Spark Discharge Plasma-Enabled CO<sub>2</sub> Conversion Sustained by a Compact, Energy-Efficient, and Low-Cost Power Supply
Yuxuan Xu, Yuan Gao, Dengke Xi, Liguang Dou, Cheng Zhang, Baowang Lu, Tao Shao
Abstract
Plasma-enabled CO 2 conversion is an appealing technology to achieve carbon neutrality. Aiming at cost-effective utilization of CO 2, a compact and low-cost commercial power supply was applied to sustain spark discharge plasma-enabled CO 2 dissociation under extreme conditions of high vibrational and rotational temperatures and reduced electrical fields. It showed that the power supply could obtain the maximum electrical efficiency of 47.7%. The effects of electrode configuration on the CO 2 conversion performance were investigated. The highest CO 2 conversion rate of 10.3% and energy efficiency of 8.1% were achieved by 2 and 1 mm needle–plate electrodes, while the highest discharge power of 12.8 W was reached by 6 mm plate–plate electrodes.

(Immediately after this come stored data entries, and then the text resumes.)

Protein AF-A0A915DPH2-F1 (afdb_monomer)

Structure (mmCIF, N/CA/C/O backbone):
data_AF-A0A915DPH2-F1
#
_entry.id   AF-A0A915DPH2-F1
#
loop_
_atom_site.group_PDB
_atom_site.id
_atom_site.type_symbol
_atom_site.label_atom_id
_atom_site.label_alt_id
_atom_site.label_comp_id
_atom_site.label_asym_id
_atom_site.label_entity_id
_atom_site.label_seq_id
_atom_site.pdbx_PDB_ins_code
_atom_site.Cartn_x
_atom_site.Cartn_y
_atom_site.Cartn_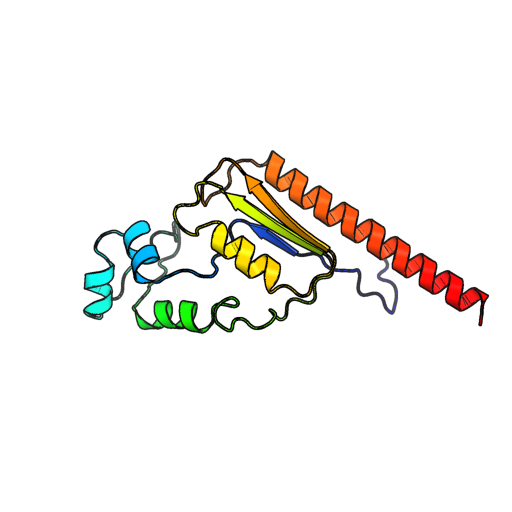z
_atom_site.occupancy
_atom_site.B_iso_or_equiv
_atom_site.auth_seq_id
_atom_site.auth_comp_id
_atom_site.auth_asym_id
_atom_site.auth_atom_id
_atom_site.pdbx_PDB_model_num
ATOM 1 N N . MET A 1 1 ? 5.083 -11.352 36.449 1.00 36.75 1 MET A N 1
ATOM 2 C CA . MET A 1 1 ? 3.811 -10.602 36.427 1.00 36.75 1 MET A CA 1
ATOM 3 C C . MET A 1 1 ? 3.029 -11.164 35.268 1.00 36.75 1 MET A C 1
ATOM 5 O O . MET A 1 1 ? 3.304 -10.814 34.127 1.00 36.75 1 MET A O 1
ATOM 9 N N . ASP A 1 2 ? 2.174 -12.132 35.564 1.00 29.48 2 ASP A N 1
ATOM 10 C CA . ASP A 1 2 ? 1.439 -12.869 34.547 1.00 29.48 2 ASP A CA 1
ATOM 11 C C . ASP A 1 2 ? 0.269 -12.022 34.057 1.00 29.48 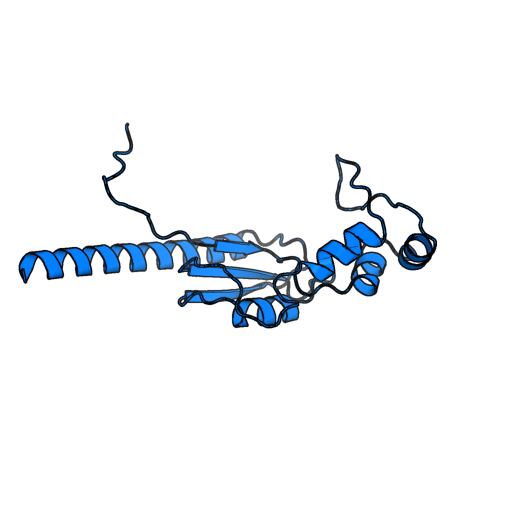2 ASP A C 1
ATOM 13 O O . ASP A 1 2 ? -0.582 -11.592 34.838 1.00 29.48 2 ASP A O 1
ATOM 17 N N . VAL A 1 3 ? 0.255 -11.748 32.754 1.00 40.84 3 VAL A N 1
ATOM 18 C CA . VAL A 1 3 ? -0.877 -11.118 32.080 1.00 40.84 3 VAL A CA 1
ATOM 19 C C . VAL A 1 3 ? -1.998 -12.151 32.057 1.00 40.84 3 VAL A C 1
ATOM 21 O O . VAL A 1 3 ? -1.976 -13.092 31.267 1.00 40.84 3 VAL A O 1
ATOM 24 N N . GLN A 1 4 ? -2.963 -12.000 32.962 1.00 37.47 4 GLN A N 1
ATOM 25 C CA . GLN A 1 4 ? -4.188 -12.791 32.962 1.00 37.47 4 GLN A CA 1
ATOM 26 C C . GLN A 1 4 ? -4.973 -12.507 31.675 1.00 37.47 4 GLN A C 1
ATOM 28 O O . GLN A 1 4 ? -5.646 -11.486 31.544 1.00 37.47 4 GLN A O 1
ATOM 33 N N . THR A 1 5 ? -4.899 -13.419 30.711 1.00 45.72 5 THR A N 1
ATOM 34 C CA . THR A 1 5 ? -5.774 -13.420 29.536 1.00 45.72 5 THR A CA 1
ATOM 35 C C . THR A 1 5 ? -7.170 -13.892 29.944 1.00 45.72 5 THR A C 1
ATOM 37 O O . THR A 1 5 ? -7.329 -15.010 30.435 1.00 45.72 5 THR A O 1
ATOM 40 N N . SER A 1 6 ? -8.184 -13.038 29.763 1.00 39.97 6 SER A N 1
ATOM 41 C CA . SER A 1 6 ? -9.579 -13.346 30.116 1.00 39.97 6 SER A CA 1
ATOM 42 C C . SER A 1 6 ? -10.229 -14.382 29.171 1.00 39.97 6 SER A C 1
ATOM 44 O O . SER A 1 6 ? -9.867 -14.444 27.992 1.00 39.97 6 SER A O 1
ATOM 46 N N . PRO A 1 7 ? -11.225 -15.171 29.629 1.00 47.09 7 PRO A N 1
ATOM 47 C CA . PRO A 1 7 ? -11.533 -16.478 29.033 1.00 47.09 7 PRO A CA 1
ATOM 48 C C . PRO A 1 7 ? -12.428 -16.478 27.780 1.00 47.09 7 PRO A C 1
ATOM 50 O O . PRO A 1 7 ? -12.844 -17.547 27.347 1.00 47.09 7 PRO A O 1
ATOM 53 N N . THR A 1 8 ? -12.727 -15.329 27.158 1.00 59.56 8 THR A N 1
ATOM 54 C CA . THR A 1 8 ? -13.439 -15.283 25.854 1.00 59.56 8 THR A CA 1
ATOM 55 C C . THR A 1 8 ? -12.966 -14.145 24.924 1.00 59.56 8 THR A C 1
ATOM 57 O O . THR A 1 8 ? -13.709 -13.715 24.041 1.00 59.56 8 THR A O 1
ATOM 60 N N . GLY A 1 9 ? -11.785 -13.560 25.156 1.00 50.12 9 GLY A N 1
ATOM 61 C CA . GLY A 1 9 ? -11.463 -12.193 24.716 1.00 50.12 9 GLY A CA 1
ATOM 62 C C . GLY A 1 9 ? -10.538 -12.063 23.505 1.00 50.12 9 GLY A C 1
ATOM 63 O O . GLY A 1 9 ? -9.330 -11.935 23.670 1.00 50.12 9 GLY A O 1
ATOM 64 N N . LEU A 1 10 ? -11.091 -11.968 22.292 1.00 54.25 10 LEU A N 1
ATOM 65 C CA . LEU A 1 10 ? -10.370 -11.325 21.187 1.00 54.25 10 LEU A CA 1
ATOM 66 C C . LEU A 1 10 ? -10.373 -9.808 21.428 1.00 54.25 10 LEU A C 1
ATOM 68 O O . LEU A 1 10 ? -11.395 -9.148 21.224 1.00 54.25 10 LEU A O 1
ATOM 72 N N . HIS A 1 11 ? -9.241 -9.257 21.871 1.00 61.59 11 HIS A N 1
ATOM 73 C CA . HIS A 1 11 ? -9.016 -7.813 21.808 1.00 61.59 11 HIS A CA 1
ATOM 74 C C . HIS A 1 11 ? -9.144 -7.355 20.344 1.00 61.59 11 HIS A C 1
ATOM 76 O O . HIS A 1 11 ? -8.703 -8.071 19.436 1.00 61.59 11 HIS A O 1
ATOM 82 N N . PRO A 1 12 ? -9.765 -6.195 20.068 1.00 72.19 12 PRO A N 1
ATOM 83 C CA . PRO A 1 12 ? -9.859 -5.697 18.705 1.00 72.19 12 PRO A CA 1
ATOM 84 C C . PRO A 1 12 ? -8.450 -5.463 18.142 1.00 72.19 12 PRO A C 1
ATOM 86 O O . PRO A 1 12 ? -7.665 -4.709 18.707 1.00 72.19 12 PRO A O 1
ATOM 89 N N . ALA A 1 13 ? -8.129 -6.101 17.015 1.00 84.69 13 ALA A N 1
ATOM 90 C CA . ALA A 1 13 ? -6.862 -5.895 16.319 1.00 84.69 13 ALA A CA 1
ATOM 91 C C . ALA A 1 13 ? -6.946 -4.688 15.369 1.00 84.69 13 ALA A C 1
ATOM 93 O O . ALA A 1 13 ? -7.952 -4.493 14.684 1.00 84.69 13 ALA A O 1
ATOM 94 N N . GLY A 1 14 ? -5.887 -3.884 15.294 1.00 92.50 14 GLY A N 1
ATOM 95 C CA . GLY A 1 14 ? -5.741 -2.827 14.290 1.00 92.50 14 GLY A CA 1
ATOM 96 C C . GLY A 1 14 ? -4.701 -3.191 13.237 1.00 92.50 14 GLY A C 1
ATOM 97 O O . GLY A 1 14 ? -3.849 -4.043 13.473 1.00 92.50 14 GLY A O 1
ATOM 98 N N . LEU A 1 15 ? -4.757 -2.526 12.084 1.00 95.25 15 LEU A N 1
ATOM 99 C CA . LEU A 1 15 ? -3.762 -2.667 11.021 1.00 95.25 15 LEU A CA 1
ATOM 100 C C . LEU A 1 15 ? -3.165 -1.306 10.652 1.00 95.25 15 LEU A C 1
ATOM 102 O O . LEU A 1 15 ? -3.886 -0.411 10.207 1.00 95.25 15 LEU A O 1
ATOM 106 N N . LEU A 1 16 ? -1.847 -1.173 10.791 1.00 96.81 16 LEU A N 1
ATOM 107 C CA . LEU A 1 16 ? -1.078 -0.091 10.185 1.00 96.81 16 LEU A CA 1
ATOM 108 C C . LEU A 1 16 ? -0.401 -0.618 8.918 1.00 96.81 16 LEU A C 1
ATOM 110 O O . LEU A 1 16 ? 0.295 -1.628 8.959 1.00 96.81 16 LEU A O 1
ATOM 114 N N . MET A 1 17 ? -0.582 0.082 7.806 1.00 96.69 17 MET A N 1
ATOM 115 C CA . MET A 1 17 ? 0.131 -0.162 6.554 1.00 96.69 17 MET A CA 1
ATOM 116 C C . MET A 1 17 ? 0.984 1.056 6.222 1.00 96.69 17 MET A C 1
ATOM 118 O O . MET A 1 17 ? 0.495 2.180 6.304 1.00 96.69 17 MET A O 1
ATOM 122 N N . ILE A 1 18 ? 2.232 0.839 5.818 1.00 96.88 18 ILE A N 1
ATOM 123 C CA . ILE A 1 18 ? 3.156 1.900 5.406 1.00 96.88 18 ILE A CA 1
ATOM 124 C C . ILE A 1 18 ? 3.542 1.630 3.954 1.00 96.88 18 ILE A C 1
ATOM 126 O O . ILE A 1 18 ? 4.018 0.539 3.649 1.00 96.88 18 ILE A O 1
ATOM 130 N N . SER A 1 19 ? 3.277 2.596 3.074 1.00 95.69 19 SER A N 1
ATOM 131 C CA . SER A 1 19 ? 3.514 2.542 1.625 1.00 95.69 19 SER A CA 1
ATOM 132 C C . SER A 1 19 ? 3.126 1.189 0.997 1.00 95.69 19 SER A C 1
ATOM 134 O O . SER A 1 19 ? 3.962 0.542 0.362 1.00 95.69 19 SER A O 1
ATOM 136 N N . PRO A 1 20 ? 1.884 0.696 1.202 1.00 95.06 20 PRO A N 1
ATOM 137 C CA . PRO A 1 20 ? 1.510 -0.661 0.815 1.00 95.06 20 PRO A CA 1
ATOM 138 C C . PRO A 1 20 ? 1.703 -0.885 -0.687 1.00 95.06 20 PRO A C 1
ATOM 140 O O . PRO A 1 20 ? 1.181 -0.132 -1.507 1.00 95.06 20 PRO A O 1
ATOM 143 N N . GLY A 1 21 ? 2.414 -1.957 -1.044 1.00 91.50 21 GLY A N 1
ATOM 144 C CA . GLY A 1 21 ? 2.687 -2.351 -2.427 1.00 91.50 21 GLY A CA 1
ATOM 145 C C . GLY A 1 21 ? 1.459 -2.910 -3.142 1.00 91.50 21 GLY A C 1
ATOM 146 O O . GLY A 1 21 ? 1.358 -4.111 -3.367 1.00 91.50 21 GLY A O 1
ATOM 147 N N . VAL A 1 22 ? 0.500 -2.051 -3.483 1.00 92.75 22 VAL A N 1
ATOM 148 C CA . VAL A 1 22 ? -0.756 -2.435 -4.145 1.00 92.75 22 VAL A CA 1
ATOM 149 C C . VAL A 1 22 ? -0.967 -1.678 -5.449 1.00 92.75 22 VAL A C 1
ATOM 151 O O . VAL A 1 22 ? -0.454 -0.576 -5.630 1.00 92.75 22 VAL A O 1
ATOM 154 N N . GLY A 1 23 ? -1.750 -2.259 -6.364 1.00 89.81 23 GLY A N 1
ATOM 155 C CA . GLY A 1 23 ? -2.114 -1.628 -7.640 1.00 89.81 23 GLY A CA 1
ATOM 156 C C . GLY A 1 23 ? -0.923 -1.321 -8.552 1.00 89.81 23 GLY A C 1
ATOM 157 O O . GLY A 1 23 ? -0.992 -0.396 -9.359 1.00 89.81 23 GLY A O 1
ATOM 158 N N . ILE A 1 24 ? 0.181 -2.043 -8.376 1.00 88.88 24 ILE A N 1
ATOM 159 C CA . ILE A 1 24 ? 1.424 -1.833 -9.112 1.00 88.88 24 ILE A CA 1
ATOM 160 C C . ILE A 1 24 ? 1.279 -2.398 -10.530 1.00 88.88 24 ILE A C 1
ATOM 162 O O . ILE A 1 24 ? 0.774 -3.506 -10.714 1.00 88.88 24 ILE A O 1
ATOM 166 N N . GLN A 1 25 ? 1.741 -1.639 -11.525 1.00 87.06 25 GLN A N 1
ATOM 167 C CA . GLN A 1 25 ? 1.917 -2.127 -12.891 1.00 87.06 25 GLN A CA 1
ATOM 168 C C . GLN A 1 25 ? 3.354 -2.590 -13.082 1.00 87.06 25 GLN A C 1
ATOM 170 O O . GLN A 1 25 ? 4.292 -1.904 -12.682 1.00 87.06 25 GLN A O 1
ATOM 175 N N . LEU A 1 26 ? 3.520 -3.768 -13.677 1.00 84.69 26 LEU A N 1
ATOM 176 C CA . LEU A 1 26 ? 4.805 -4.453 -13.687 1.00 84.69 26 LEU A CA 1
ATOM 177 C C . LEU A 1 26 ? 5.903 -3.729 -14.443 1.00 84.69 26 LEU A C 1
ATOM 179 O O . LEU A 1 26 ? 7.027 -3.626 -13.962 1.00 84.69 26 LEU A O 1
ATOM 183 N N . GLU A 1 27 ? 5.558 -3.268 -15.639 1.00 84.44 27 GLU A N 1
ATOM 184 C CA . GLU A 1 27 ? 6.491 -2.608 -16.543 1.00 84.44 27 GLU A CA 1
ATOM 185 C C . GLU A 1 27 ? 6.993 -1.317 -15.897 1.00 84.44 27 GLU A C 1
ATOM 187 O O . GLU A 1 27 ? 8.198 -1.136 -15.740 1.00 84.44 27 GLU A O 1
ATOM 192 N N . ASP A 1 28 ? 6.066 -0.497 -15.396 1.00 85.69 28 ASP A N 1
ATOM 193 C CA . ASP A 1 28 ? 6.379 0.729 -14.665 1.00 85.69 28 ASP A CA 1
ATOM 194 C C . ASP A 1 28 ? 7.227 0.463 -13.422 1.00 85.69 28 ASP A C 1
ATOM 196 O O . ASP A 1 28 ? 8.181 1.190 -13.156 1.00 85.69 28 ASP A O 1
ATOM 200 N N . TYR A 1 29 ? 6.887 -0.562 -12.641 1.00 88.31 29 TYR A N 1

Collectively, optical emission spectroscopy and computational fluid dynamics simulation revealed the synergistic effects of electron-induced excitation and heat/gas transfer on the conversion performance. This work provides alternatives for plasma power supplies and sheds light on the panorama of spark discharge plasma-enabled CO 2 conversion.